INPUT DATA:
========================================================================

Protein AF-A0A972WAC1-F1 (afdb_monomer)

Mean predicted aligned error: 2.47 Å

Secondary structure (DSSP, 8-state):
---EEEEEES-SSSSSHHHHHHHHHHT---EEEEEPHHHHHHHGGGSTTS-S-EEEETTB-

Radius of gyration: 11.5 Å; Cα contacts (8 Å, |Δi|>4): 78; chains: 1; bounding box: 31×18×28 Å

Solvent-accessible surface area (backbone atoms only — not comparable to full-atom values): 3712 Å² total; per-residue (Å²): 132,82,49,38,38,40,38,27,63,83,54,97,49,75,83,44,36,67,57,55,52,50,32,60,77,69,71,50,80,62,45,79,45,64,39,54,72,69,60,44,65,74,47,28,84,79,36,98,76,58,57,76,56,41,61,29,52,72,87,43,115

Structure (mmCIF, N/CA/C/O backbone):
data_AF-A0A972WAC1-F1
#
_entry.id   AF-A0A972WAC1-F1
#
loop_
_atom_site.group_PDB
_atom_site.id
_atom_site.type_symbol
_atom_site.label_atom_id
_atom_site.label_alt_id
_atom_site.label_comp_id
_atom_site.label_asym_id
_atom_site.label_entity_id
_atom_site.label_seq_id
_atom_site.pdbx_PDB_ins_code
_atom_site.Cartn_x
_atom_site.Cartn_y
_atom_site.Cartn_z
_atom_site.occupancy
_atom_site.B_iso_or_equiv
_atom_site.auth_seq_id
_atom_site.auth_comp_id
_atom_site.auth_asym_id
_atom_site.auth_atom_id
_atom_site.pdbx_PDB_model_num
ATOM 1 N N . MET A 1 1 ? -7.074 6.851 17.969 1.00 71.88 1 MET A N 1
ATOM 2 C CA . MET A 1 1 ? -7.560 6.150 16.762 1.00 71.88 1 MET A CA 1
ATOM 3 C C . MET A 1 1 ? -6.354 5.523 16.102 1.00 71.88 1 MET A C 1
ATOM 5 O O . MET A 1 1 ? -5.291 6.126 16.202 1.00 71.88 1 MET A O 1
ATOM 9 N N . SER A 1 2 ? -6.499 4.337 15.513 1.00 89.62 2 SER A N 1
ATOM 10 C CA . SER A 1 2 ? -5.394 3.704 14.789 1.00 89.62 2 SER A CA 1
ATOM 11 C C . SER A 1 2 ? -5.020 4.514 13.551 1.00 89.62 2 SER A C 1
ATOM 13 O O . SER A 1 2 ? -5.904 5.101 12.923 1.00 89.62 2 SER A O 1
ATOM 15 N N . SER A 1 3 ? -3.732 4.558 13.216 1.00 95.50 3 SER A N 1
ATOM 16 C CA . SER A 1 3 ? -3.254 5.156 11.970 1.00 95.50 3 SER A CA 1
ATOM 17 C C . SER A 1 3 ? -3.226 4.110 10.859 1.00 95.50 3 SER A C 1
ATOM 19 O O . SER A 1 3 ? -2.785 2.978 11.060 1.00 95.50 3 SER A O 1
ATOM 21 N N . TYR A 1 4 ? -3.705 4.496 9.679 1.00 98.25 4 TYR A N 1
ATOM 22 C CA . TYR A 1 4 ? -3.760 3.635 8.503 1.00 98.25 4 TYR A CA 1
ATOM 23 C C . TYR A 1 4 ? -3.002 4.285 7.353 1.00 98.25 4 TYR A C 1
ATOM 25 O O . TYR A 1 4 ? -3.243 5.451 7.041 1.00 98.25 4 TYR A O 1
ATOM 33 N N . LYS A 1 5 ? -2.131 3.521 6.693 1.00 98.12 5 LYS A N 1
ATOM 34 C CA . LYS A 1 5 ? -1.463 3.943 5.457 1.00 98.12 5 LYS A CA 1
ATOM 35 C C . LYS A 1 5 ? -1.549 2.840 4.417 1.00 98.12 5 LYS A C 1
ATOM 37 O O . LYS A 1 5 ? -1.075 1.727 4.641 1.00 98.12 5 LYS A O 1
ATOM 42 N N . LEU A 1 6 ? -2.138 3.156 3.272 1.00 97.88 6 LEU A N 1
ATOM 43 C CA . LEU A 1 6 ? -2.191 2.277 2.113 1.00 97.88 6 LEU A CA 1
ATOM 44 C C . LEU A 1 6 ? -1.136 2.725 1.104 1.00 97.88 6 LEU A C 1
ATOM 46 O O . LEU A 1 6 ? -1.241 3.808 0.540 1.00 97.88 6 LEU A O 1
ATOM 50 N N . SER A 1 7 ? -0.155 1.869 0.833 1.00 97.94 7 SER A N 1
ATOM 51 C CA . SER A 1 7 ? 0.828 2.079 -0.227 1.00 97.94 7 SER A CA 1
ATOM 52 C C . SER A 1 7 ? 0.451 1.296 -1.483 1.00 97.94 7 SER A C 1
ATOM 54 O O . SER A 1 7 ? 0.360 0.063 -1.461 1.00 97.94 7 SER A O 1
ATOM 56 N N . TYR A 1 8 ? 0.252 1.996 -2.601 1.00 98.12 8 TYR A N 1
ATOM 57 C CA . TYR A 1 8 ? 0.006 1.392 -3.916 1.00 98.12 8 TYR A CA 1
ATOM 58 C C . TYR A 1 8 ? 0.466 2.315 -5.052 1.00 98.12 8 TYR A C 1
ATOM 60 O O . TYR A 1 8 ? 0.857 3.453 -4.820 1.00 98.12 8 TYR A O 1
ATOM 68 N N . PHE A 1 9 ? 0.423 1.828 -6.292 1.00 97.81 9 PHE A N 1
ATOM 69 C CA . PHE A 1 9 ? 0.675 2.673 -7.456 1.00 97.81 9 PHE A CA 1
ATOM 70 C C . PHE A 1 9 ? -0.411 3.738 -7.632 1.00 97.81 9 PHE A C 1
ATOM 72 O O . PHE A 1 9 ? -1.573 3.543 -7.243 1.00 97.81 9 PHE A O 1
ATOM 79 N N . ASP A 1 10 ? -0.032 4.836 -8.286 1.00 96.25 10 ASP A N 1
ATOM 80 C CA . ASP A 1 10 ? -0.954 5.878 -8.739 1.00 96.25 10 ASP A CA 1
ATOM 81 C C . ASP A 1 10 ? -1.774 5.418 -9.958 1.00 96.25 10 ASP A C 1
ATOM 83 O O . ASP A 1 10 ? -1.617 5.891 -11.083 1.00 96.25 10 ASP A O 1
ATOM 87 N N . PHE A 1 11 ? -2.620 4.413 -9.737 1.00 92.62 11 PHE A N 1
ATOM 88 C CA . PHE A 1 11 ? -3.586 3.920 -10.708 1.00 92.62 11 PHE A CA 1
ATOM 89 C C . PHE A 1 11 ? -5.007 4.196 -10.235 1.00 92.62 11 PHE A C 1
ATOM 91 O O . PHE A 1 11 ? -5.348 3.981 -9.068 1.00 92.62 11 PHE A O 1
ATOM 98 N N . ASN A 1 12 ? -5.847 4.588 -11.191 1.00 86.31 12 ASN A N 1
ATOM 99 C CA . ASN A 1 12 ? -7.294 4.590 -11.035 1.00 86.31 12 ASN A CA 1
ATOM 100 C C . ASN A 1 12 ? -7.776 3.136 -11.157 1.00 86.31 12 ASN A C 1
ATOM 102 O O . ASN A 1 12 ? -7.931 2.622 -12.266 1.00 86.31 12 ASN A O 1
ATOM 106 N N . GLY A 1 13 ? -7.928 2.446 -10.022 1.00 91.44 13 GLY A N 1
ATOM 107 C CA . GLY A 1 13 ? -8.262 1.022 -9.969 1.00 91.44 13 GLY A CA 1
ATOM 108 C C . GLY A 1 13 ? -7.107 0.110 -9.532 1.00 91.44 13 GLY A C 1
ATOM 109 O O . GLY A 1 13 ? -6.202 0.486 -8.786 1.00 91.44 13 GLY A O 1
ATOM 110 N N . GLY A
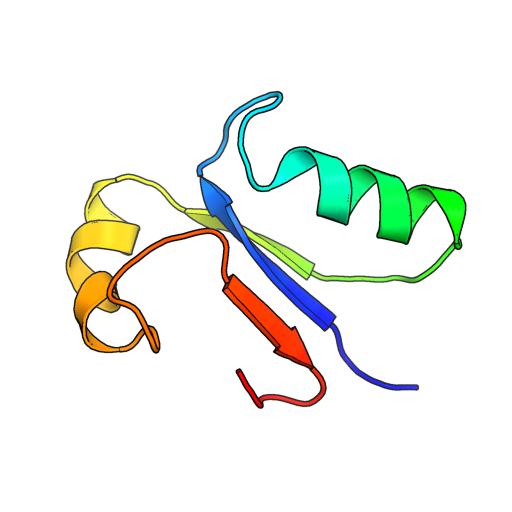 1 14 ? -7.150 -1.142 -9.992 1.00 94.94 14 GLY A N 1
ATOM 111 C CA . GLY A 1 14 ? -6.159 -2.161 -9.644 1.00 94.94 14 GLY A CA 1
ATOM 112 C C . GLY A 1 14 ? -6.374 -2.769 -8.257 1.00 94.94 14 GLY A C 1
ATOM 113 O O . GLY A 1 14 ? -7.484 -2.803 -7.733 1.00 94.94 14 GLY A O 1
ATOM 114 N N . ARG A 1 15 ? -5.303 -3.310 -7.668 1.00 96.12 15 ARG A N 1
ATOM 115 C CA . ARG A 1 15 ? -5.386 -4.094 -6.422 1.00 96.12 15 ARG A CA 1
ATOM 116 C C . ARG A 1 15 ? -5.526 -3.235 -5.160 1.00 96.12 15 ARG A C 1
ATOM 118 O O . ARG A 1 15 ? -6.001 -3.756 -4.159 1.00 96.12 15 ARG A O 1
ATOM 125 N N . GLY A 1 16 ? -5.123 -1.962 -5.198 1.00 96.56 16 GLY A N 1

========================================================================

PROBLEM DESCRIPTION: In the listing above, find the line with "ATOM 16 C CA" and the line with "ATOM 43 C CA"; output exactly those lines and all lines between them.

SOLUTION FOR THIS EXERCISE:
ATOM 16 C CA . SER A 1 3 ? -3.254 5.156 11.970 1.00 95.50 3 SER A CA 1
ATOM 17 C C . SER A 1 3 ? -3.226 4.110 10.859 1.00 95.50 3 SER A C 1
ATOM 19 O O . SER A 1 3 ? -2.785 2.978 11.060 1.00 95.50 3 SER A O 1
ATOM 21 N N . TYR A 1 4 ? -3.705 4.496 9.679 1.00 98.25 4 TYR A N 1
ATOM 22 C CA . TYR A 1 4 ? -3.760 3.635 8.503 1.00 98.25 4 TYR A CA 1
ATOM 23 C C . TYR A 1 4 ? -3.002 4.285 7.353 1.00 98.25 4 TYR A C 1
ATOM 25 O O . TYR A 1 4 ? -3.243 5.451 7.041 1.00 98.25 4 TYR A O 1
ATOM 33 N N . LYS A 1 5 ? -2.131 3.521 6.693 1.00 98.12 5 LYS A N 1
ATOM 34 C CA . LYS A 1 5 ? -1.463 3.943 5.457 1.00 98.12 5 LYS A CA 1
ATOM 35 C C . LYS A 1 5 ? -1.549 2.840 4.417 1.00 98.12 5 LYS A C 1
ATOM 37 O O . LYS A 1 5 ? -1.075 1.727 4.641 1.00 98.12 5 LYS A O 1
ATOM 42 N N . LEU A 1 6 ? -2.138 3.156 3.272 1.00 97.88 6 LEU A N 1
ATOM 43 C CA . LEU A 1 6 ? -2.191 2.277 2.113 1.00 97.88 6 LEU A CA 1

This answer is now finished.